Logstash 2.x : Dynamic Mapping

Hi,
Based on the breaking changes in elasticsearch 2,0 and other information:

https://www.elastic.co/guide/en/elasticsearch/reference/current/breaking_20_mapping_changes.html

...its apparent that fields names with leading underscores and/or containing dots are a bad thing. I have observed that logstash's will generate a mapping against fields with leading underscores.

Are there plans to make logstash's mapping logic more aware of the elasticsearch schema? And, in the meantime, how can I handle unstructured log data coming in that is quite likely to occasionally break both of the above rules?

And finally, are there any other restrictions I should be mindful of with field naming etc?

Regards,
David

You can use the de-dot plugin to help here.

What do you mean by "logstash's mapping logic"? Logstash just emits JSON documents according to the rules that you set up.

I think I must have been misunderstanding something then. I thought that logstash was creating new mappings in elasticsearch for new data streams. It must be elasticsearch doing that itself then...

The de_dot plugin only deals with dots. If fields come in that clash with meta-field names that can cause all sorts of problems too as we saw when we received log output that contained an '_uid' field of type string...

I think I must have been misunderstanding something then. I thought that logstash was creating new mappings in elasticsearch for new data streams. It must be elasticsearch doing that itself then...

Yes, ES chooses how to map fields on its own.
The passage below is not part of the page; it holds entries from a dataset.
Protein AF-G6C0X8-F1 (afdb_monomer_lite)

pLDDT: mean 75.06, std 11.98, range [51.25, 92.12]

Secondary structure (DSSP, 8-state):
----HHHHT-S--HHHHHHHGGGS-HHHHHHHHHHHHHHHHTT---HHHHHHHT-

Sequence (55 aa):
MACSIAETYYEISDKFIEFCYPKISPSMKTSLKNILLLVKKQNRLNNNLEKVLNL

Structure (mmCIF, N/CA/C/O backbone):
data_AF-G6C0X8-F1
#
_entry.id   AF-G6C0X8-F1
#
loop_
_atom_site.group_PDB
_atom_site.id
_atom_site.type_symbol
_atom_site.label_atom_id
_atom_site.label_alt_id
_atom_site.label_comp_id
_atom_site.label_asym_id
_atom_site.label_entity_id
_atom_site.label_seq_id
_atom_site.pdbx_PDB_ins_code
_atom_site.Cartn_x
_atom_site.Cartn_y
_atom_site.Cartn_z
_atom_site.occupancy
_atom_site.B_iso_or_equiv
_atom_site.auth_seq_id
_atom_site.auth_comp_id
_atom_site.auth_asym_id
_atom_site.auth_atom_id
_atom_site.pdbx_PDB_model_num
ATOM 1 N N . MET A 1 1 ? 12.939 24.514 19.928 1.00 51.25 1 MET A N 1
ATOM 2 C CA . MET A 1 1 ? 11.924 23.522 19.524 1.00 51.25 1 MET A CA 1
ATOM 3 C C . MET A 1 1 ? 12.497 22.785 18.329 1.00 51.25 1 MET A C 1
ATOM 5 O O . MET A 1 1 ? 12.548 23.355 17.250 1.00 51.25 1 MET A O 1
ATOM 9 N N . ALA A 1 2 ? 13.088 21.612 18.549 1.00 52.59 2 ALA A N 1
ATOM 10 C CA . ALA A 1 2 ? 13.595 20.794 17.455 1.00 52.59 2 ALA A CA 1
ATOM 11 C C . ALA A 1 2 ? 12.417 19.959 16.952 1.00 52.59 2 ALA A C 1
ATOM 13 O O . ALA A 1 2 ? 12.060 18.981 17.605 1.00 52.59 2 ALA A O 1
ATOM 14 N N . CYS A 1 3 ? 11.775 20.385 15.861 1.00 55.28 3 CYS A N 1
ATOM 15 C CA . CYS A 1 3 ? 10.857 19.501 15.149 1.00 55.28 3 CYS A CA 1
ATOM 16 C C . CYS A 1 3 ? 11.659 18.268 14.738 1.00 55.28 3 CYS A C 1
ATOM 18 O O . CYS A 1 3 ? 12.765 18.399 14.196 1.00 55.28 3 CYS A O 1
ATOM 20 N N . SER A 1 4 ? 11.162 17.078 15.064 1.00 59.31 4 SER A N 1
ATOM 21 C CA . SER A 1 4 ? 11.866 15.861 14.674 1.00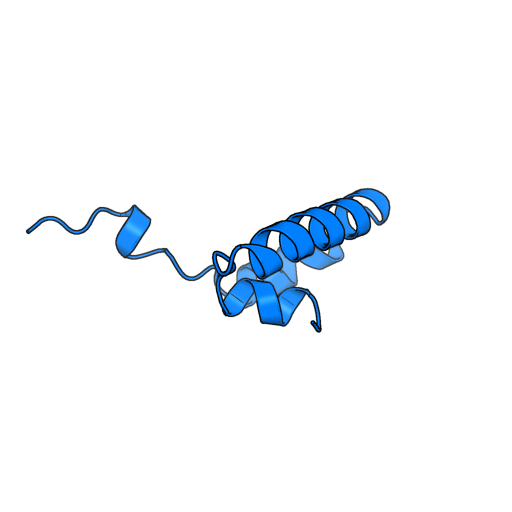 59.31 4 SER A CA 1
ATOM 22 C C . SER A 1 4 ? 11.946 15.819 13.148 1.00 59.31 4 SER A C 1
ATOM 24 O O . SER A 1 4 ? 11.039 16.279 12.461 1.00 59.31 4 SER A O 1
ATOM 26 N N . ILE A 1 5 ? 13.015 15.255 12.589 1.00 56.97 5 ILE A N 1
ATOM 27 C CA . ILE A 1 5 ? 13.126 15.071 11.133 1.00 56.97 5 ILE A CA 1
ATOM 28 C C . ILE A 1 5 ? 11.881 14.328 10.601 1.00 56.97 5 ILE A C 1
ATOM 30 O O . ILE A 1 5 ? 11.384 14.643 9.527 1.00 56.97 5 ILE A O 1
ATOM 34 N N . ALA A 1 6 ? 11.301 13.423 11.394 1.00 57.03 6 ALA A N 1
ATOM 35 C CA . ALA A 1 6 ? 10.053 12.743 11.061 1.00 57.03 6 ALA A CA 1
ATOM 36 C C . ALA A 1 6 ? 8.840 13.689 10.923 1.00 57.03 6 ALA A C 1
ATOM 38 O O . ALA A 1 6 ? 7.966 13.417 10.108 1.00 57.03 6 ALA A O 1
ATOM 39 N N . GLU A 1 7 ? 8.801 14.811 11.650 1.00 53.22 7 GLU A N 1
ATOM 40 C CA . GLU A 1 7 ? 7.747 15.830 11.533 1.00 53.22 7 GLU A CA 1
ATOM 41 C C . GLU A 1 7 ? 7.851 16.667 10.255 1.00 53.22 7 GLU A C 1
ATOM 43 O O . GLU A 1 7 ? 6.834 17.083 9.705 1.00 53.22 7 GLU A O 1
ATOM 48 N N . THR A 1 8 ? 9.062 16.869 9.737 1.00 54.41 8 THR A N 1
ATOM 49 C CA . THR A 1 8 ? 9.299 17.669 8.524 1.00 54.41 8 THR A CA 1
ATOM 50 C C . THR A 1 8 ? 9.084 16.870 7.230 1.00 54.41 8 THR A C 1
ATOM 52 O O . THR A 1 8 ? 8.841 17.458 6.181 1.00 54.41 8 THR A O 1
ATOM 55 N N . TYR A 1 9 ? 9.140 15.533 7.289 1.00 51.53 9 TYR A N 1
ATOM 56 C CA . TYR A 1 9 ? 9.007 14.630 6.132 1.00 51.53 9 TYR A CA 1
ATOM 57 C C . TYR A 1 9 ? 7.720 13.782 6.156 1.00 51.53 9 TYR A C 1
ATOM 59 O O . TYR A 1 9 ? 7.687 12.688 5.591 1.00 51.53 9 TYR A O 1
ATOM 67 N N . TYR A 1 10 ? 6.642 14.262 6.789 1.00 54.66 10 TYR A N 1
ATOM 68 C CA . TYR A 1 10 ? 5.361 13.534 6.831 1.00 54.66 10 TYR A CA 1
ATOM 69 C C . TYR A 1 10 ? 4.694 13.351 5.463 1.00 54.66 10 TYR A C 1
ATOM 71 O O . TYR A 1 10 ? 3.814 12.501 5.314 1.00 54.66 10 TYR A O 1
ATOM 79 N N . GLU A 1 11 ? 5.098 14.123 4.459 1.00 65.12 11 GLU A N 1
ATOM 80 C CA . GLU A 1 11 ? 4.569 14.002 3.110 1.00 65.12 11 GLU A CA 1
ATOM 81 C C . GLU A 1 11 ? 5.498 13.156 2.243 1.00 65.12 11 GLU A C 1
ATOM 83 O O . GLU A 1 11 ? 6.554 13.594 1.785 1.00 65.12 11 GLU A O 1
ATOM 88 N N . ILE A 1 12 ? 5.075 11.917 1.983 1.00 71.19 12 ILE A N 1
ATOM 89 C CA . ILE A 1 12 ? 5.659 11.116 0.908 1.00 71.19 12 ILE A CA 1
ATOM 90 C C . ILE A 1 12 ? 5.411 11.882 -0.392 1.00 71.19 12 ILE A C 1
ATOM 92 O O . ILE A 1 12 ? 4.262 12.163 -0.730 1.00 71.19 12 ILE A O 1
ATOM 96 N N . SER A 1 13 ? 6.487 12.230 -1.099 1.00 75.38 13 SER A N 1
ATOM 97 C CA . SER A 1 13 ? 6.392 12.942 -2.373 1.00 75.38 13 SER A CA 1
ATOM 98 C C . SER A 1 13 ? 5.650 12.100 -3.409 1.00 75.38 13 SER A C 1
ATOM 100 O O . SER A 1 13 ? 5.968 10.921 -3.589 1.00 75.38 13 SER A O 1
ATOM 102 N N . ASP A 1 14 ? 4.742 12.730 -4.156 1.00 77.81 14 ASP A N 1
ATOM 103 C CA . ASP A 1 14 ? 4.015 12.100 -5.265 1.00 77.81 14 ASP A CA 1
ATOM 104 C C . ASP A 1 14 ? 4.976 11.404 -6.251 1.00 77.81 14 ASP A C 1
ATOM 106 O O . ASP A 1 14 ? 4.745 10.264 -6.649 1.00 77.81 14 ASP A O 1
ATOM 110 N N . LYS A 1 15 ? 6.145 12.006 -6.525 1.00 81.44 15 LYS A N 1
ATOM 111 C CA . LYS A 1 15 ? 7.191 11.422 -7.390 1.00 81.44 15 LYS A CA 1
ATOM 112 C C . LYS A 1 15 ? 7.701 10.067 -6.892 1.00 81.44 15 LYS A C 1
ATOM 114 O O . LYS A 1 15 ? 8.027 9.188 -7.688 1.00 81.44 15 LYS A O 1
ATOM 119 N N . PHE A 1 16 ? 7.809 9.896 -5.574 1.00 79.25 16 PHE A N 1
ATOM 120 C CA . PHE A 1 16 ? 8.267 8.643 -4.976 1.00 79.25 16 PHE A CA 1
ATOM 121 C C . PHE A 1 16 ? 7.205 7.553 -5.126 1.00 79.25 16 PHE A C 1
ATOM 123 O O . PHE A 1 16 ? 7.518 6.416 -5.480 1.00 79.25 16 PHE A O 1
ATOM 130 N N . ILE A 1 17 ? 5.939 7.917 -4.925 1.00 78.06 17 ILE A N 1
ATOM 131 C CA . ILE A 1 17 ? 4.799 7.021 -5.118 1.00 78.06 17 ILE A CA 1
ATOM 132 C C . ILE A 1 17 ? 4.721 6.580 -6.580 1.00 78.06 17 ILE A C 1
ATOM 134 O O . ILE A 1 17 ? 4.659 5.381 -6.845 1.00 78.06 17 ILE A O 1
ATOM 138 N N . GLU A 1 18 ? 4.773 7.518 -7.525 1.00 82.38 18 GLU A N 1
ATOM 139 C CA . GLU A 1 18 ? 4.721 7.233 -8.963 1.00 82.38 18 GLU A CA 1
ATOM 140 C C . GLU A 1 18 ? 5.853 6.303 -9.414 1.00 82.38 18 GLU A C 1
ATOM 142 O O . GLU A 1 18 ? 5.645 5.427 -10.251 1.00 82.38 18 GLU A O 1
ATOM 147 N N . PHE A 1 19 ? 7.045 6.439 -8.829 1.00 85.25 19 PHE A N 1
ATOM 148 C CA . PHE A 1 19 ? 8.180 5.575 -9.144 1.00 85.25 19 PHE A CA 1
ATOM 149 C C . PHE A 1 19 ? 8.056 4.172 -8.535 1.00 85.25 19 PHE A C 1
ATOM 151 O O . PHE A 1 19 ? 8.372 3.174 -9.192 1.00 85.25 19 PHE A O 1
ATOM 158 N N . CYS A 1 20 ? 7.647 4.083 -7.268 1.00 82.75 20 CYS A N 1
ATOM 159 C CA . CYS A 1 20 ? 7.634 2.832 -6.514 1.00 82.75 20 CYS A CA 1
ATOM 160 C C . CYS A 1 20 ? 6.380 2.001 -6.785 1.00 82.75 20 CYS A C 1
ATOM 162 O O . CYS A 1 20 ? 6.488 0.793 -6.992 1.00 82.75 20 CYS A O 1
ATOM 164 N N . TYR A 1 21 ? 5.198 2.621 -6.805 1.00 82.06 21 TYR A N 1
ATOM 165 C CA . TYR A 1 21 ? 3.916 1.919 -6.833 1.00 82.06 21 TYR A CA 1
ATOM 166 C C . TYR A 1 21 ? 3.758 0.977 -8.038 1.00 82.06 21 TYR A C 1
ATOM 168 O O . TYR A 1 21 ? 3.370 -0.175 -7.825 1.00 82.06 21 TYR A O 1
ATOM 176 N N . PRO A 1 22 ? 4.120 1.348 -9.284 1.00 84.56 22 PRO A N 1
ATOM 177 C CA . PRO A 1 22 ? 4.032 0.435 -10.424 1.00 84.56 22 PRO A CA 1
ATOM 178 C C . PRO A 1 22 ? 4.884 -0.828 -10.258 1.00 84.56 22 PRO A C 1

However, Logstash by default does provide an index template for logstash-* indexes with rules for the mapping that ES should apply, so it's not completely black and white. You can of course modify the index template so it fits your data.

The problem we have is that we don't know up front what the format of the inbound data is...

This should help with that

output{
	stdout{ codec => rubydebug }
}

We don't know exactly how many log sources we have (a lot) or their format (mostly bespoke). So sending data to std out is likely to lead to data overload aside from the hit on throughput.

You only need to look at one log file (or better yet, one log event) using file input. And you don't have to run this on your production logstash node if performance is a concern to you (I don't imagine running one event through would cause that significant of an impact).

p.s. If you don't know the log format...what are you planning on sending to ES? Just the raw message field? May we see your current logstash config. maybe it will make more sense.